Wikipedia is can actually be a great source of high-quality mathematical exposition. It is often not the best source, but I often use it as a jumping-off point for learning about advanced topics. It helps me turn "unknown-unknowns" into "known-unknowns".

[jacobolus]

The key words here are can be. Some mathematics articles are high quality, but most are somewhere between completely inadequate and blandly mediocre. If you click through all of the math-related wiki-links in even the best mathematical articles, at least half of them are going to be a disappointment. Many articles are little more than a dry definition. In general articles are missing context, history, proofs, figures, references, .... Topics that dozens of top mathematicians focused decades-long careers on, for which there are multiple hundreds-of-pages-long excellent textbooks and dozens of papers describing the historical development, have a few measly paragraphs of text and no figures. Some high-level articles contain little more than a bullet list of wiki links. Biographies of mathematicians (except for a few exceptional famous people) generally have little to no mathematical content, and do not put work in context. Mathematicians writing in English (and some older ones in German/French) get coverage but there are huge gaps in biographies of e.g. Soviet mathematicians.

The best coverage is probably of the content of typical secondary school / undergraduate math curriculum. But even then articles are often full of lists of trivia while neglecting motivation and central ideas.
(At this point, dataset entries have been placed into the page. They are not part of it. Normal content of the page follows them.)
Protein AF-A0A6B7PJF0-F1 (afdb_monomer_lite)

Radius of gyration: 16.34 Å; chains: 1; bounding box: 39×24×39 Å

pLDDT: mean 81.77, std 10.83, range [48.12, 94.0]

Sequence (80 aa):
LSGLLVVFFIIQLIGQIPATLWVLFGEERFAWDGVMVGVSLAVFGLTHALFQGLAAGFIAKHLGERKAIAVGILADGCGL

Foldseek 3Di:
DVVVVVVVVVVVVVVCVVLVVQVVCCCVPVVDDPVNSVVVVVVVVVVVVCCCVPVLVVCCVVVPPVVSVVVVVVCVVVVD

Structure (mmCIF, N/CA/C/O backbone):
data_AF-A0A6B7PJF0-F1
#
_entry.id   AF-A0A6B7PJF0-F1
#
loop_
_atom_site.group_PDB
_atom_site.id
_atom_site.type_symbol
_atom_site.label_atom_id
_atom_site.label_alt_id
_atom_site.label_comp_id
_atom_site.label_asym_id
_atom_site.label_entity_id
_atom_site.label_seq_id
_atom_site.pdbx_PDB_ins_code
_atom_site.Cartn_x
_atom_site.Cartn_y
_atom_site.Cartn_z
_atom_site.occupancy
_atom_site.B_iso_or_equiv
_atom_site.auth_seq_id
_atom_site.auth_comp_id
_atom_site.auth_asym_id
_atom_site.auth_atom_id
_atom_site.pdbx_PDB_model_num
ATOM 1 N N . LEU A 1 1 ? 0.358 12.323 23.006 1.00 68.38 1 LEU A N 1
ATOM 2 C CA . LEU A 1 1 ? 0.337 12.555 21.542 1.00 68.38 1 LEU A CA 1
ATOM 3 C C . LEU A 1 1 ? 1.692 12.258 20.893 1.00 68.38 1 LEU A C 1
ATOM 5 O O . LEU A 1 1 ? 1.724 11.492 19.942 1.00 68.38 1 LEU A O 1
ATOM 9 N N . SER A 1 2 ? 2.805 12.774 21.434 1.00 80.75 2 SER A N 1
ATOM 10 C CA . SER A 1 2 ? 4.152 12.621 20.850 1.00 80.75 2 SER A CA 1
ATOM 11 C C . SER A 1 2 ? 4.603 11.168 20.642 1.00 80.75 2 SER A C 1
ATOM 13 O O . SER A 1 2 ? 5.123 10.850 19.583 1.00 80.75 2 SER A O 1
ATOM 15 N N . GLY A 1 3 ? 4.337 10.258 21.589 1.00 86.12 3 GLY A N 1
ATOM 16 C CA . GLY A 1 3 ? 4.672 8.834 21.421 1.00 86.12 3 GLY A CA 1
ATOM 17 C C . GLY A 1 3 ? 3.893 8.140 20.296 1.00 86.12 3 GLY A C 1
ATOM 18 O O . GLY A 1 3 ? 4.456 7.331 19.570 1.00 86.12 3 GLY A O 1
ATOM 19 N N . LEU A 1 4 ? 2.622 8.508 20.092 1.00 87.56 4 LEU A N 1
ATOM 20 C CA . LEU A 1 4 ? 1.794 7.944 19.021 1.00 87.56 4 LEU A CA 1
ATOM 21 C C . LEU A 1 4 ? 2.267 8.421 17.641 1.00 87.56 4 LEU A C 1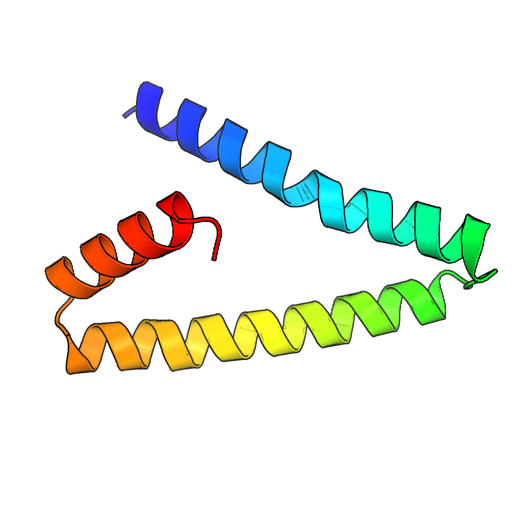
ATOM 23 O O . LEU A 1 4 ? 2.280 7.643 16.696 1.00 87.56 4 LEU A O 1
ATOM 27 N N . LEU A 1 5 ? 2.700 9.683 17.545 1.00 92.00 5 LEU A N 1
ATOM 28 C CA . LEU A 1 5 ? 3.291 10.239 16.326 1.00 92.00 5 LEU A CA 1
ATOM 29 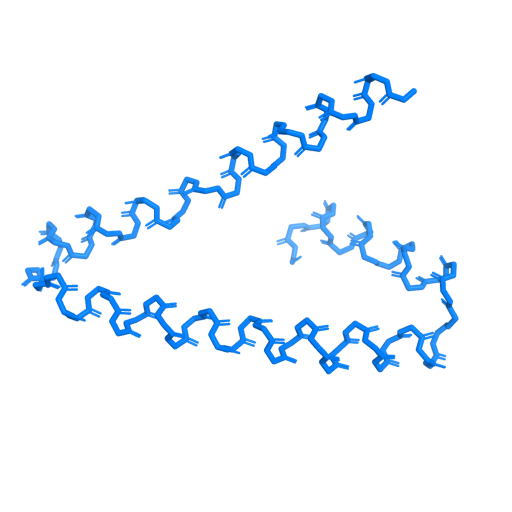C C . LEU A 1 5 ? 4.594 9.528 15.954 1.00 92.00 5 LEU A C 1
ATOM 31 O O . LEU A 1 5 ? 4.807 9.251 14.780 1.00 92.00 5 LEU A O 1
ATOM 35 N N . VAL A 1 6 ? 5.436 9.196 16.939 1.00 94.00 6 VAL A N 1
ATOM 36 C CA . VAL A 1 6 ? 6.671 8.431 16.702 1.00 94.00 6 VAL A CA 1
ATOM 37 C C . VAL A 1 6 ? 6.352 7.024 16.200 1.00 94.00 6 VAL A C 1
ATOM 39 O O . VAL A 1 6 ? 6.933 6.592 15.211 1.00 94.00 6 VAL A O 1
ATOM 42 N N . VAL A 1 7 ? 5.404 6.323 16.830 1.00 91.25 7 VAL A N 1
ATOM 43 C CA . VAL A 1 7 ? 4.983 4.985 16.380 1.00 91.25 7 VAL A CA 1
ATOM 44 C C . VAL A 1 7 ? 4.406 5.041 14.966 1.00 91.25 7 VAL A C 1
ATOM 46 O O . VAL 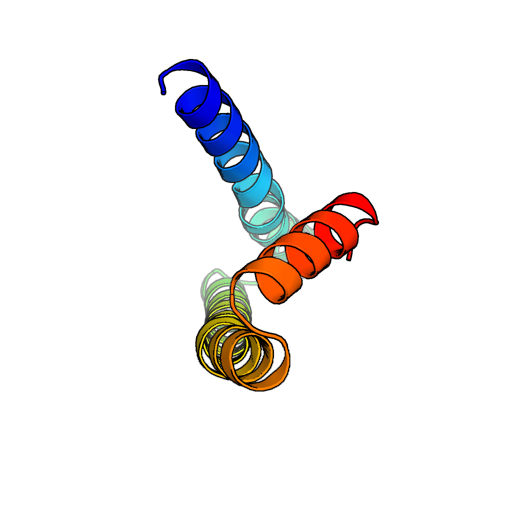A 1 7 ? 4.826 4.273 14.106 1.00 91.25 7 VAL A O 1
ATOM 49 N N . PHE A 1 8 ? 3.505 5.988 14.698 1.00 88.25 8 PHE A N 1
ATOM 50 C CA . PHE A 1 8 ? 2.934 6.189 13.367 1.00 88.25 8 PHE A CA 1
ATOM 51 C C . PHE A 1 8 ? 4.013 6.489 12.320 1.00 88.25 8 PHE A C 1
ATOM 53 O O . PHE A 1 8 ? 3.994 5.922 11.232 1.00 88.25 8 PHE A O 1
ATOM 60 N N . PHE A 1 9 ? 4.982 7.339 12.664 1.00 92.12 9 PHE A N 1
ATOM 61 C CA . PHE A 1 9 ? 6.108 7.652 11.794 1.00 92.12 9 PHE A CA 1
ATOM 62 C C . PHE A 1 9 ? 6.939 6.408 11.473 1.00 92.12 9 PHE A C 1
ATOM 64 O O . PHE A 1 9 ? 7.241 6.173 10.308 1.00 92.12 9 PHE A O 1
ATOM 71 N N . ILE A 1 10 ? 7.276 5.593 12.477 1.00 92.75 10 ILE A N 1
ATOM 72 C CA . ILE A 1 10 ? 8.055 4.362 12.283 1.00 92.75 10 ILE A CA 1
ATOM 73 C C . ILE A 1 10 ? 7.296 3.378 11.388 1.00 92.75 10 ILE A C 1
ATOM 75 O O . ILE A 1 10 ? 7.879 2.855 10.440 1.00 92.75 10 ILE A O 1
ATOM 79 N N . ILE A 1 11 ? 6.004 3.158 11.648 1.00 89.31 11 ILE A N 1
ATOM 80 C CA . ILE A 1 11 ? 5.171 2.257 10.840 1.00 89.31 11 ILE A CA 1
ATOM 81 C C . ILE A 1 11 ? 5.113 2.750 9.389 1.00 89.31 11 ILE A C 1
ATOM 83 O O . ILE A 1 11 ? 5.375 1.974 8.471 1.00 89.31 11 ILE A O 1
ATOM 87 N N . GLN A 1 12 ? 4.870 4.047 9.168 1.00 90.00 12 GLN A N 1
ATOM 88 C CA . GLN A 1 12 ? 4.849 4.597 7.813 1.00 90.00 12 GLN A CA 1
ATOM 89 C C . GLN A 1 12 ? 6.200 4.539 7.116 1.00 90.00 12 GLN A C 1
ATOM 91 O O . GLN A 1 12 ? 6.239 4.283 5.914 1.00 90.00 12 GLN A O 1
ATOM 96 N N . LEU A 1 13 ? 7.293 4.756 7.847 1.00 91.12 13 LEU A N 1
ATOM 97 C CA . LEU A 1 13 ? 8.643 4.671 7.307 1.00 91.12 13 LEU A CA 1
ATOM 98 C C . LEU A 1 13 ? 8.943 3.250 6.814 1.00 91.12 13 LEU A C 1
ATOM 100 O O . LEU A 1 13 ? 9.390 3.074 5.682 1.00 91.12 13 LEU A O 1
ATOM 104 N N . ILE A 1 14 ? 8.647 2.239 7.635 1.00 90.19 14 ILE A N 1
ATOM 105 C CA . ILE A 1 14 ? 8.831 0.825 7.279 1.00 90.19 14 ILE A CA 1
ATOM 106 C C . ILE A 1 14 ? 7.925 0.446 6.100 1.00 90.19 14 ILE A C 1
ATOM 108 O O . ILE A 1 14 ? 8.366 -0.249 5.184 1.00 90.19 14 ILE A O 1
ATOM 112 N N . GLY A 1 15 ? 6.695 0.965 6.065 1.00 85.81 15 GLY A N 1
ATOM 113 C CA . GLY A 1 15 ? 5.742 0.729 4.980 1.00 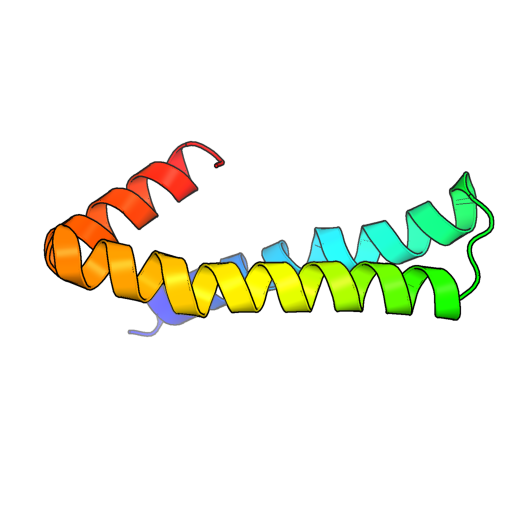85.81 15 GLY A CA 1
ATOM 114 C C . GLY A 1 15 ? 6.209 1.197 3.593 1.00 85.81 15 GLY A C 1
ATOM 115 O O . GLY A 1 15 ? 5.681 0.722 2.592 1.00 85.81 15 GLY A O 1
ATOM 116 N N . GLN A 1 16 ? 7.213 2.080 3.495 1.00 88.00 16 GLN A N 1
ATOM 117 C CA . GLN A 1 16 ? 7.786 2.503 2.204 1.00 88.00 16 GLN A CA 1
ATOM 118 C C . GLN A 1 16 ? 8.854 1.542 1.650 1.00 88.00 16 GLN A C 1
ATOM 120 O O . GLN A 1 16 ? 9.201 1.614 0.466 1.00 88.00 16 GLN A O 1
ATOM 125 N N . ILE A 1 17 ? 9.389 0.641 2.481 1.00 90.69 17 ILE A N 1
ATOM 126 C CA . ILE A 1 17 ? 10.478 -0.267 2.092 1.00 90.69 17 ILE A CA 1
ATOM 127 C C . ILE A 1 17 ? 10.064 -1.187 0.931 1.00 90.69 17 ILE A C 1
ATOM 129 O O . ILE A 1 17 ? 10.810 -1.245 -0.049 1.00 90.69 17 ILE A O 1
ATOM 133 N N . PRO A 1 18 ? 8.891 -1.857 0.956 1.00 87.00 18 PRO A N 1
ATOM 134 C CA . PRO A 1 18 ? 8.501 -2.766 -0.120 1.00 87.00 18 PRO A CA 1
ATOM 135 C C . PRO A 1 18 ? 8.381 -2.070 -1.477 1.00 87.00 18 PRO A C 1
ATOM 137 O O . PRO A 1 18 ? 8.815 -2.624 -2.481 1.00 87.00 18 PRO A O 1
ATOM 140 N N . ALA A 1 19 ? 7.856 -0.840 -1.509 1.00 86.25 19 ALA A N 1
ATOM 141 C CA . ALA A 1 19 ? 7.725 -0.070 -2.744 1.00 86.25 19 ALA A CA 1
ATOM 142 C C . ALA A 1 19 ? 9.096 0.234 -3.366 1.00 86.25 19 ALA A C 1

The same is true for many other parts of Wikipedia though. Writing good Wikipedia articles takes a ton of work (research, organizing, writing, revising, drawing figures, building consensus with other editors, ...), and is a distributed volunteer effort, so the quality of material that does make it online is still surprisingly impressive.

[kragen]

If we can get those top mathematicians to license their textbooks and papers under CC0, CC-BY, or CC-BY-SA, we can incorporate their explanations and figures into Wikipedia.

[mateo1]

Collaborative encyclopedia writing with anonymous people on the internet turned out a lot better than expected in most cases, but writing correct and coherent mathematical proofs is not one of it's areas of success.

[krastanov]

I have not explored the English Wikipedia math proofs, but the ones on the French Wikipedia are absolutely outstanding.

[mateo1]

It could be because they are written by a single person and not edited often.

[SemanticStrengh]

Hi, sorry to hijack your comment but I saw in your description that you are a researcher in quantum computing. Slightly out of domain but I was wondering what you think about this cannonical quantization of gravity https://news.ycombinator.com/reply?id=31290590&goto=threads%... Feel free to ignore

[layer8]

One problem with mathematical articles on Wikipedia is that there’s no DAG structure to follow. You often end up running in circles trying to understand related concepts. For many mathematical definitions/objects/theorems there’s also a lack of motivation or rationale given. Why do we have that concept/theorem? How/where is it being used in practice?

[sshlocalhost98]

I had to agree with this. While Wikipedia doesn't necessarily provide a sound information, it does provide links to different topics, which honestly I had not idea how to 'google search'